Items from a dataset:
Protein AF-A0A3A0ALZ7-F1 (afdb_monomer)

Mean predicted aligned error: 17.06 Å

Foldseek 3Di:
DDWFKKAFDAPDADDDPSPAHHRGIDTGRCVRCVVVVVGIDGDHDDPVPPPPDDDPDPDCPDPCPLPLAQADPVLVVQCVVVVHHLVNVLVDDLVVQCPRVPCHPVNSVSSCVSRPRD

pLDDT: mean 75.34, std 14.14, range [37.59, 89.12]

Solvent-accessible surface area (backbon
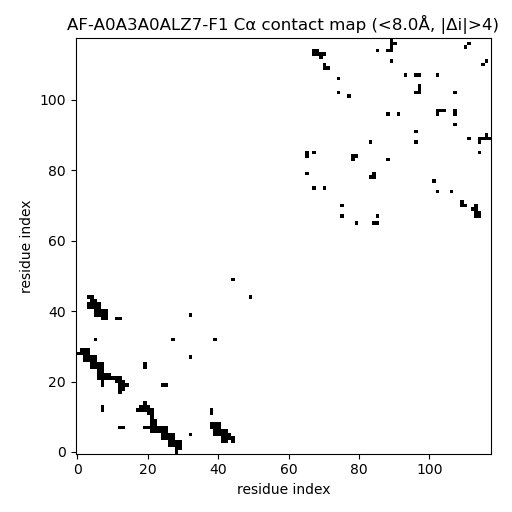e atoms only — not comparable to full-atom values): 7352 Å² total; per-residue (Å²): 135,74,67,43,36,27,28,27,36,81,94,36,65,41,70,84,87,52,72,31,45,52,72,32,78,45,82,36,39,63,76,65,38,62,82,37,52,92,47,34,38,85,42,81,69,60,84,88,65,69,83,77,75,87,73,99,59,102,61,92,72,71,85,70,75,72,76,54,71,78,41,56,68,75,57,48,49,53,38,50,74,71,70,51,48,71,70,54,58,44,72,47,52,74,67,62,50,51,68,38,90,90,31,46,76,71,47,51,50,42,46,44,70,40,44,68,58,132

Secondary structure (DSSP, 8-state):
---EEEEEPTT--BSGGG-B-TT-EEEE-HHHHHTTTTTEEE-PPPTTSTTSS---------------TT--HHHHHHHHHTT--HHHHHHS-HHHHHTSTT--HHHHHHHHHHS---

Sequence (118 aa):
MEKQWYEVKPGFTHGLNEMYGPGDKVLLSPEEARGFLDKLRPCDPPADQVRAVGLADDGQGADNVTTWGTLAPKLAEILVALGLTPDQVKAMSDEELLAIDGIGPAALKAIREAVPGQ

Structure (mmCIF, N/CA/C/O backbone):
data_AF-A0A3A0ALZ7-F1
#
_entry.id   AF-A0A3A0ALZ7-F1
#
loop_
_atom_site.group_PDB
_atom_site.id
_atom_site.type_symbol
_atom_site.label_atom_id
_atom_site.label_alt_id
_atom_site.label_comp_id
_atom_site.label_asym_id
_atom_site.label_entity_id
_atom_site.label_seq_id
_atom_site.pdbx_PDB_ins_code
_atom_site.Cartn_x
_atom_site.Cartn_y
_atom_site.Cartn_z
_atom_site.occupancy
_atom_site.B_iso_or_equiv
_atom_site.auth_seq_id
_atom_site.auth_comp_id
_atom_site.auth_asym_id
_atom_site.auth_atom_id
_atom_site.pdbx_
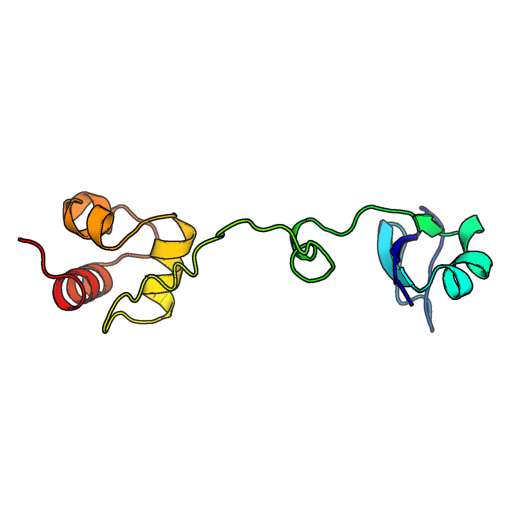PDB_model_num
ATOM 1 N N . MET A 1 1 ? 20.250 -13.675 17.234 1.00 56.03 1 MET A N 1
ATOM 2 C CA . MET A 1 1 ? 19.188 -13.543 18.251 1.00 56.03 1 MET A CA 1
ATOM 3 C C . MET A 1 1 ? 17.894 -13.321 17.499 1.00 56.03 1 MET A C 1
ATOM 5 O O . MET A 1 1 ? 17.771 -12.308 16.819 1.00 56.03 1 MET A O 1
ATOM 9 N N . GLU A 1 2 ? 17.010 -14.310 17.512 1.00 71.88 2 GLU A N 1
ATOM 10 C CA . GLU A 1 2 ? 15.736 -14.269 16.791 1.00 71.88 2 GLU A CA 1
ATOM 11 C C . GLU A 1 2 ? 14.747 -13.411 17.586 1.00 71.88 2 GLU A C 1
ATOM 13 O O . GLU A 1 2 ? 14.525 -13.647 18.774 1.00 71.88 2 GLU A O 1
ATOM 18 N N . LYS A 1 3 ? 14.206 -12.368 16.954 1.00 80.50 3 LYS A N 1
ATOM 19 C CA . LYS A 1 3 ? 13.149 -11.544 17.544 1.00 80.50 3 LYS A CA 1
ATOM 20 C C . LYS A 1 3 ? 11.804 -12.136 17.159 1.00 80.50 3 LYS A C 1
ATOM 22 O O . LYS A 1 3 ? 11.627 -12.560 16.020 1.00 80.50 3 LYS A O 1
ATOM 27 N N . GLN A 1 4 ? 10.866 -12.134 18.094 1.00 84.25 4 GLN A N 1
ATOM 28 C CA . GLN A 1 4 ? 9.524 -12.656 17.886 1.00 84.25 4 GLN A CA 1
ATOM 29 C C . GLN A 1 4 ? 8.500 -11.536 18.064 1.00 84.25 4 GLN A C 1
ATOM 31 O O . GLN A 1 4 ? 8.706 -10.593 18.832 1.00 84.25 4 GLN A O 1
ATOM 36 N N . TRP A 1 5 ? 7.406 -11.624 17.314 1.00 88.00 5 TRP A N 1
ATOM 37 C CA . TRP A 1 5 ? 6.294 -10.699 17.449 1.00 88.00 5 TRP A CA 1
ATOM 38 C C . TRP A 1 5 ? 5.456 -11.057 18.669 1.00 88.00 5 TRP A C 1
ATOM 40 O O . TRP A 1 5 ? 5.094 -12.214 18.896 1.00 88.00 5 TRP A O 1
ATOM 50 N N . TYR A 1 6 ? 5.143 -10.035 19.451 1.00 87.50 6 TYR A N 1
ATOM 51 C CA . TYR A 1 6 ? 4.297 -10.143 20.620 1.00 87.50 6 TYR A CA 1
ATOM 52 C C . TYR A 1 6 ? 3.159 -9.143 20.521 1.00 87.50 6 TYR A C 1
ATOM 54 O O . TYR A 1 6 ? 3.366 -7.977 20.208 1.00 87.50 6 TYR A O 1
ATOM 62 N N . GLU A 1 7 ? 1.954 -9.600 20.812 1.00 88.81 7 GLU A N 1
ATOM 63 C CA . GLU A 1 7 ? 0.763 -8.770 20.888 1.00 88.81 7 GLU A CA 1
ATOM 64 C C . GLU A 1 7 ? 0.479 -8.394 22.343 1.00 88.81 7 GLU A C 1
ATOM 66 O O . GLU A 1 7 ? 0.509 -9.247 23.239 1.00 88.81 7 GLU A O 1
ATOM 71 N N . VAL A 1 8 ? 0.193 -7.119 22.592 1.00 89.12 8 VAL A N 1
ATOM 72 C CA . VAL A 1 8 ? -0.174 -6.632 23.922 1.00 89.12 8 VAL A CA 1
ATOM 73 C C . VAL A 1 8 ? -1.588 -7.093 24.263 1.00 89.12 8 VAL A C 1
ATOM 75 O O . VAL A 1 8 ? -2.546 -6.828 23.536 1.00 89.12 8 VAL A O 1
ATOM 78 N N . LYS A 1 9 ? -1.745 -7.780 25.398 1.00 86.38 9 LYS A N 1
ATOM 79 C CA . LYS A 1 9 ? -3.049 -8.262 25.862 1.00 86.38 9 LYS A CA 1
ATOM 80 C C . LYS A 1 9 ? -4.021 -7.092 26.074 1.00 86.38 9 LYS A C 1
ATOM 82 O O . LYS A 1 9 ? -3.609 -6.019 26.520 1.00 86.38 9 LYS A O 1
ATOM 87 N N . PRO A 1 10 ? -5.328 -7.308 25.843 1.00 82.88 10 PRO A N 1
ATOM 88 C CA . PRO A 1 10 ? -6.338 -6.302 26.139 1.00 82.88 10 PRO A CA 1
ATOM 89 C C . PRO A 1 10 ? -6.285 -5.894 27.617 1.00 82.88 10 PRO A C 1
ATOM 91 O O . PRO A 1 10 ? -6.255 -6.756 28.495 1.00 82.88 10 PRO A O 1
ATOM 94 N N . GLY A 1 11 ? -6.258 -4.584 27.878 1.00 83.88 11 GLY A N 1
ATOM 95 C CA . GLY A 1 11 ? -6.132 -4.015 29.226 1.00 83.88 11 GLY A CA 1
ATOM 96 C C . GLY A 1 11 ? -4.696 -3.745 29.690 1.00 83.88 11 GLY A C 1
ATOM 97 O O . GLY A 1 11 ? -4.510 -3.302 30.821 1.00 83.88 11 GLY A O 1
ATOM 98 N N . PHE A 1 12 ? -3.693 -3.978 28.839 1.00 83.50 12 PHE A N 1
ATOM 99 C CA . PHE A 1 12 ? -2.294 -3.669 29.127 1.00 83.50 12 PHE A CA 1
ATOM 100 C C . PHE A 1 12 ? -1.701 -2.728 28.077 1.00 83.50 12 PHE A C 1
ATOM 102 O O . PHE A 1 12 ? -2.171 -2.663 26.943 1.00 83.50 12 PHE A O 1
ATOM 109 N N . THR A 1 13 ? -0.656 -2.011 28.480 1.00 84.94 13 THR A N 1
ATOM 110 C CA . THR A 1 13 ? 0.167 -1.146 27.632 1.00 84.94 13 THR A CA 1
ATOM 111 C C . THR A 1 13 ? 1.627 -1.603 27.709 1.00 84.94 13 THR A C 1
ATOM 113 O O . THR A 1 13 ? 2.059 -2.206 28.702 1.00 84.94 13 THR A O 1
ATOM 116 N N . HIS A 1 14 ? 2.394 -1.375 26.644 1.00 80.56 14 HIS A N 1
ATOM 117 C CA . HIS A 1 14 ? 3.800 -1.760 26.535 1.00 80.56 14 HIS A CA 1
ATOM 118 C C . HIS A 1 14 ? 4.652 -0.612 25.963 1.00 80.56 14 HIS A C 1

§ Exercise aim:
Quote every line of the records above, from the first down to the one holding "Solvent-accessible surface area (backbon", exactly as written.

§ Solution:
Protein AF-A0A3A0ALZ7-F1 (afdb_monomer)

Mean predicted aligned error: 17.06 Å

Foldseek 3Di:
DDWFKKAFDAPDADDDPSPAHHRGIDTGRCVRCVVVVVGIDGDHDDPVPPPPDDDPDPDCPDPCPLPLAQADPVLVVQCVVVVHHLVNVLVDDLVVQCPRVPCHPVNSVSSCVSRPRD

pLDDT: mean 75.34, std 14.14, range [37.59, 89.12]

Solvent-accessible surface area (backbon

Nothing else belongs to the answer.